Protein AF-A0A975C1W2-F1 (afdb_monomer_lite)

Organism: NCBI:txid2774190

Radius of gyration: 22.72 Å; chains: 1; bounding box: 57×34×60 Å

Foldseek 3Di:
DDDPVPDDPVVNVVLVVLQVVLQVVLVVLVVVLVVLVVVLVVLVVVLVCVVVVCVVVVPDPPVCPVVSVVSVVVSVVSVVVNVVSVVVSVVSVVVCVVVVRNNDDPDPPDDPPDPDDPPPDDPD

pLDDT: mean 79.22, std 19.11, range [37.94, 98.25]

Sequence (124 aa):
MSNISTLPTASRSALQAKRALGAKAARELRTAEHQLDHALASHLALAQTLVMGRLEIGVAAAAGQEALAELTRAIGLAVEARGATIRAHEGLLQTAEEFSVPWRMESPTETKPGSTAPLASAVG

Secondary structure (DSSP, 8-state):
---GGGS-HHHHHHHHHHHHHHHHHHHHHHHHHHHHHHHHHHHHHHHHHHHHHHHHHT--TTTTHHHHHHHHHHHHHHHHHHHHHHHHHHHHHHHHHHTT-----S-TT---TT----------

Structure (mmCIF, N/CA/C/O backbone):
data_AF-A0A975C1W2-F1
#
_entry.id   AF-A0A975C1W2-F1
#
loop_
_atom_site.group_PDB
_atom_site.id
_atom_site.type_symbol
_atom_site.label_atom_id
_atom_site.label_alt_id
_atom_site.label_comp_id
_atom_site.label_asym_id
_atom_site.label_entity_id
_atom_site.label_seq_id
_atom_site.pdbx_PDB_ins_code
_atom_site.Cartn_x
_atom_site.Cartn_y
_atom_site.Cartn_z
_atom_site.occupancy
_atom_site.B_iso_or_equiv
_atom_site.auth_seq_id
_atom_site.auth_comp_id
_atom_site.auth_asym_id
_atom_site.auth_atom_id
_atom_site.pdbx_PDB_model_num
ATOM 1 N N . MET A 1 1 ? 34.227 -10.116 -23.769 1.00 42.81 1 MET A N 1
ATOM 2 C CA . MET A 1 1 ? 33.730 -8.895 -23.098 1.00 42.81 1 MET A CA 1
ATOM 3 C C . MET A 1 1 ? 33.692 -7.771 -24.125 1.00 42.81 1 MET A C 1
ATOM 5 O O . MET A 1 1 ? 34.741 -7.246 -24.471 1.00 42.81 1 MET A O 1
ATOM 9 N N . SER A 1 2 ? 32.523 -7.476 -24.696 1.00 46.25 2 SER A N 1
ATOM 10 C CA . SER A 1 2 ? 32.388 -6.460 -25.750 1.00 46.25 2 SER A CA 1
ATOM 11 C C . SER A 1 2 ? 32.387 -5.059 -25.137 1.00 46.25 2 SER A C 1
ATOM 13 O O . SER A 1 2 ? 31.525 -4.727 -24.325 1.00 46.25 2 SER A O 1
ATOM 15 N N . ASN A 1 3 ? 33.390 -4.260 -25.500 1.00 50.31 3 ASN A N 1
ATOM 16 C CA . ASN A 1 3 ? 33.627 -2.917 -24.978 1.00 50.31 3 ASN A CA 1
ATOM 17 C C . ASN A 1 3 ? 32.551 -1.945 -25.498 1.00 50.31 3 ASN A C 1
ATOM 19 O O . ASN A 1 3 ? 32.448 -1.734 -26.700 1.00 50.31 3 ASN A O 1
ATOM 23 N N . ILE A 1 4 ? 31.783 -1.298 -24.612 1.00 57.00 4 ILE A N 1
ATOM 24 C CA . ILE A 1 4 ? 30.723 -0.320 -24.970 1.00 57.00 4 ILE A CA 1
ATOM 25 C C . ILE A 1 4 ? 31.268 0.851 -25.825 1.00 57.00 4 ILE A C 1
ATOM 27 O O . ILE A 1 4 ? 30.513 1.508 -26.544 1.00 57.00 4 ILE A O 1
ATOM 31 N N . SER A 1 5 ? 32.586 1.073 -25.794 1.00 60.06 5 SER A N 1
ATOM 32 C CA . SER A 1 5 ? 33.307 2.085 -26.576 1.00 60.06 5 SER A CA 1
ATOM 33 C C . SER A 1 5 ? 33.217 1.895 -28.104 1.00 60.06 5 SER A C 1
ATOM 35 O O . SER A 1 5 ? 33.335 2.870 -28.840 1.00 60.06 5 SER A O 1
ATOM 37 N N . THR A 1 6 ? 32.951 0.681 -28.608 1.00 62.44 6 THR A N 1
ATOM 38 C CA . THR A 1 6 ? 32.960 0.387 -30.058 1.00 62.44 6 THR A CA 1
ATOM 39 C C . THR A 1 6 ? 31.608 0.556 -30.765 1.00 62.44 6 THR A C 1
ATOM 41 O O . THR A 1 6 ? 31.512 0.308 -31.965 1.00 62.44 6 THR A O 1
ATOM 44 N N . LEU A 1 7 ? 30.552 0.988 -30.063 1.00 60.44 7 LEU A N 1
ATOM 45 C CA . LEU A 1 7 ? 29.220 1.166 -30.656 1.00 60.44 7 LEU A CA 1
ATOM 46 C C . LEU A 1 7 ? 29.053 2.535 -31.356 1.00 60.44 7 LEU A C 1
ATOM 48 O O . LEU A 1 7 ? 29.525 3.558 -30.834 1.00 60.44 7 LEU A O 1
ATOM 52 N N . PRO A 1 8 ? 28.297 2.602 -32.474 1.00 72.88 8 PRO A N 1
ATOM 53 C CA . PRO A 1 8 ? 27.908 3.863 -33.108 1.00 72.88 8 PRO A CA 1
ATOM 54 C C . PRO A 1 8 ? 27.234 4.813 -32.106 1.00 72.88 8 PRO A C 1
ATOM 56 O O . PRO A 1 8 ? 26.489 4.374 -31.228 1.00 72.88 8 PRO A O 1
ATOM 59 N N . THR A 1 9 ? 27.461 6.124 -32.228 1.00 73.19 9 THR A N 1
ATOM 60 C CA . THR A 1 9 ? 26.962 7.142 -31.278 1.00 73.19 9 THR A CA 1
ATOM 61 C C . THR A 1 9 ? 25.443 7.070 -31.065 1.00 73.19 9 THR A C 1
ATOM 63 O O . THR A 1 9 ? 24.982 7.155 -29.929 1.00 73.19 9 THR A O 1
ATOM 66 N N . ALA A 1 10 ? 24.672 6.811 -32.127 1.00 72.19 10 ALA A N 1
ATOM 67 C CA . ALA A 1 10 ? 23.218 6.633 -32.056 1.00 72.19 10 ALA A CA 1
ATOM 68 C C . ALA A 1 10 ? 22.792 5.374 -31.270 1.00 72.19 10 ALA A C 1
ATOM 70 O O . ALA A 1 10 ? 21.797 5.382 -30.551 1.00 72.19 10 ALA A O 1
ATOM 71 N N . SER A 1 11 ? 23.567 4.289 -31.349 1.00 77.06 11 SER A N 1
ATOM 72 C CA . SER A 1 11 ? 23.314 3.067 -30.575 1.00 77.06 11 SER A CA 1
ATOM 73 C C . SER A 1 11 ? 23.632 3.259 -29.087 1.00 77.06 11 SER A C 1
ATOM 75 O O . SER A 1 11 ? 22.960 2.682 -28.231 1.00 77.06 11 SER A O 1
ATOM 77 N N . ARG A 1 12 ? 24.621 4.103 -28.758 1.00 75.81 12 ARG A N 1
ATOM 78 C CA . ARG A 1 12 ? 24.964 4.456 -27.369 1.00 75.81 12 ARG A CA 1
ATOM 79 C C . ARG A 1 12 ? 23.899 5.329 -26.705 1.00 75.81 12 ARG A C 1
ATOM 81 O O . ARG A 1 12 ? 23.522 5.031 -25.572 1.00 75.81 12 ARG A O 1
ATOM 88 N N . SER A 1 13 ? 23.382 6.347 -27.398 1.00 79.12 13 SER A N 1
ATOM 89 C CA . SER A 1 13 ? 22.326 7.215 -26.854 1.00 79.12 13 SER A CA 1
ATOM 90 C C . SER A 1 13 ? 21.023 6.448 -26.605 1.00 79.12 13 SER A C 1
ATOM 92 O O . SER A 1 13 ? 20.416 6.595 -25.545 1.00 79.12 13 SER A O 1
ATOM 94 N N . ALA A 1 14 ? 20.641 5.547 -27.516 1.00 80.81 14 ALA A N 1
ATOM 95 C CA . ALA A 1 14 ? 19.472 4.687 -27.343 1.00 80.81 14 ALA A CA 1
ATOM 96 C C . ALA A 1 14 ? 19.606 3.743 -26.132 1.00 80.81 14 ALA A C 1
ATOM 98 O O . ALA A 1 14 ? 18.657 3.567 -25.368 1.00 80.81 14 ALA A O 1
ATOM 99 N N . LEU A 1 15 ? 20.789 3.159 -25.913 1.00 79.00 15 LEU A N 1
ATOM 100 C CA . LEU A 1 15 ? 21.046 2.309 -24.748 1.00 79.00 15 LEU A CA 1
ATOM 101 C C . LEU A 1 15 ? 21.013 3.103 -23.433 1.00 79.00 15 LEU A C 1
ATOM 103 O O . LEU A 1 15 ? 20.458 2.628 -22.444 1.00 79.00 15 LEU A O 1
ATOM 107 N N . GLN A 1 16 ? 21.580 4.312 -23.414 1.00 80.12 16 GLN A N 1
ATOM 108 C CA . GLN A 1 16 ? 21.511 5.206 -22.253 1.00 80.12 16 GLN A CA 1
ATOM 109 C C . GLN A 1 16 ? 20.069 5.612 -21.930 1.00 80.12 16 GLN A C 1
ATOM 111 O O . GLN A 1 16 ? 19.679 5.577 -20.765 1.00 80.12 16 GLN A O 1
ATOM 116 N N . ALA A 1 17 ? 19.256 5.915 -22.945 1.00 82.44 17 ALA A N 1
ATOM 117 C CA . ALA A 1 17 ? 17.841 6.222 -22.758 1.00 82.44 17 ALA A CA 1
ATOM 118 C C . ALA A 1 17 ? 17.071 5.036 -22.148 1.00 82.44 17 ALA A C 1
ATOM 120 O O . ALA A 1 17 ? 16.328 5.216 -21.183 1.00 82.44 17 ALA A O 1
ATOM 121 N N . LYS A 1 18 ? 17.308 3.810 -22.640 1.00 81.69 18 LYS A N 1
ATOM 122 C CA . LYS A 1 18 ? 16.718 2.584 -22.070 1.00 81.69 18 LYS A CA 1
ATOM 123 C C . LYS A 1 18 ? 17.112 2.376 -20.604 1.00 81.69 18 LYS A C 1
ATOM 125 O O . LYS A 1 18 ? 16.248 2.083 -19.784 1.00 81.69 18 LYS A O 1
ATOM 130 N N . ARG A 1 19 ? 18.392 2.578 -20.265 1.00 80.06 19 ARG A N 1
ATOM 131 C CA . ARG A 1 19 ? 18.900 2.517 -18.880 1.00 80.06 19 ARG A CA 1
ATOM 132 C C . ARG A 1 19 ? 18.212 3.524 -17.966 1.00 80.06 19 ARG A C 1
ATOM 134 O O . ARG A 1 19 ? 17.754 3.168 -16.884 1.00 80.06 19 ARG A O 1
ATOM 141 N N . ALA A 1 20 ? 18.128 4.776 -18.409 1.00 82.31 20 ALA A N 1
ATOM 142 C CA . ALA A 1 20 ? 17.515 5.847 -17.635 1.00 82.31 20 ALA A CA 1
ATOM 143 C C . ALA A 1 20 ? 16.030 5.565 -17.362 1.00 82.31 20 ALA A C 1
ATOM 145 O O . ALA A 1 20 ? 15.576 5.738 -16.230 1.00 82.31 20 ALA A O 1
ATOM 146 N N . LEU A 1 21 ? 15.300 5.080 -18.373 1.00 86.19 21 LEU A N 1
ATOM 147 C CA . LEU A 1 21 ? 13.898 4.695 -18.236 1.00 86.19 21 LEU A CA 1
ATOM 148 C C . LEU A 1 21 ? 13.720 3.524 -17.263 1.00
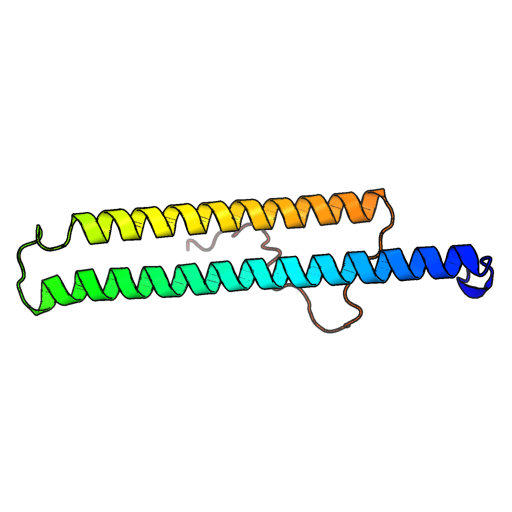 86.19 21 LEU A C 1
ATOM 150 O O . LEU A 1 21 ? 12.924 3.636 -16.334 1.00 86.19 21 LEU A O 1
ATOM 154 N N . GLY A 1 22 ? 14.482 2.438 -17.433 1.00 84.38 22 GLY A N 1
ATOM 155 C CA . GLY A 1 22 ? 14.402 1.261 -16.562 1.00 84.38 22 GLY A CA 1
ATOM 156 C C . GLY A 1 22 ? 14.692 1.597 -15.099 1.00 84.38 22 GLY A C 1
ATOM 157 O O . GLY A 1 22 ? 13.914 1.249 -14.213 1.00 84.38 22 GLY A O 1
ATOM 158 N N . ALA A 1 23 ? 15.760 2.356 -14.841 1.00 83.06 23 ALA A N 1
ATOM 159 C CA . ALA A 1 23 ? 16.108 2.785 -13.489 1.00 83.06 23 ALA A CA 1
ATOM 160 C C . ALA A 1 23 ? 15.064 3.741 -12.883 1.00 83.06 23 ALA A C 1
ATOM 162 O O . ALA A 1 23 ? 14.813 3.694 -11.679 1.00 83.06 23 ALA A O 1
★ ★ ★ ★ ★
Copy out only the lines of the records above from the one with "ATOM 89 C CA" through the one with "ATOM 117 C CA", exactly as they stand, both included.

ATOM 89 C CA . SER A 1 13 ? 22.326 7.215 -26.854 1.00 79.12 13 SER A CA 1
ATOM 90 C C . SER A 1 13 ? 21.023 6.448 -26.605 1.00 79.12 13 SER A C 1
ATOM 92 O O . SER A 1 13 ? 20.416 6.595 -25.545 1.00 79.12 13 SER A O 1
ATOM 94 N N . ALA A 1 14 ? 20.641 5.547 -27.516 1.00 80.81 14 ALA A N 1
ATOM 95 C CA . ALA A 1 14 ? 19.472 4.687 -27.343 1.00 80.81 14 ALA A CA 1
ATOM 96 C C . ALA A 1 14 ? 19.606 3.743 -26.132 1.00 80.81 14 ALA A C 1
ATOM 98 O O . ALA A 1 14 ? 18.657 3.567 -25.368 1.00 80.81 14 ALA A O 1
ATOM 99 N N . LEU A 1 15 ? 20.789 3.159 -25.913 1.00 79.00 15 LEU A N 1
ATOM 100 C CA . LEU A 1 15 ? 21.046 2.309 -24.748 1.00 79.00 15 LEU A CA 1
ATOM 101 C C . LEU A 1 15 ? 21.013 3.103 -23.433 1.00 79.00 15 LEU A C 1
ATOM 103 O O . LEU A 1 15 ? 20.458 2.628 -22.444 1.00 79.00 15 LEU A O 1
ATOM 107 N N . GLN A 1 16 ? 21.580 4.312 -23.414 1.00 80.12 16 GLN A N 1
ATOM 108 C CA . GLN A 1 16 ? 21.511 5.206 -22.253 1.00 80.12 16 GLN A CA 1
ATOM 109 C C . GLN A 1 16 ? 20.069 5.612 -21.930 1.00 80.12 16 GLN A C 1
ATOM 111 O O . GLN A 1 16 ? 19.679 5.577 -20.765 1.00 80.12 16 GLN A O 1
ATOM 116 N N . ALA A 1 17 ? 19.256 5.915 -22.945 1.00 82.44 17 ALA A N 1
ATOM 117 C CA . ALA A 1 17 ? 17.841 6.222 -22.758 1.00 82.44 17 ALA A CA 1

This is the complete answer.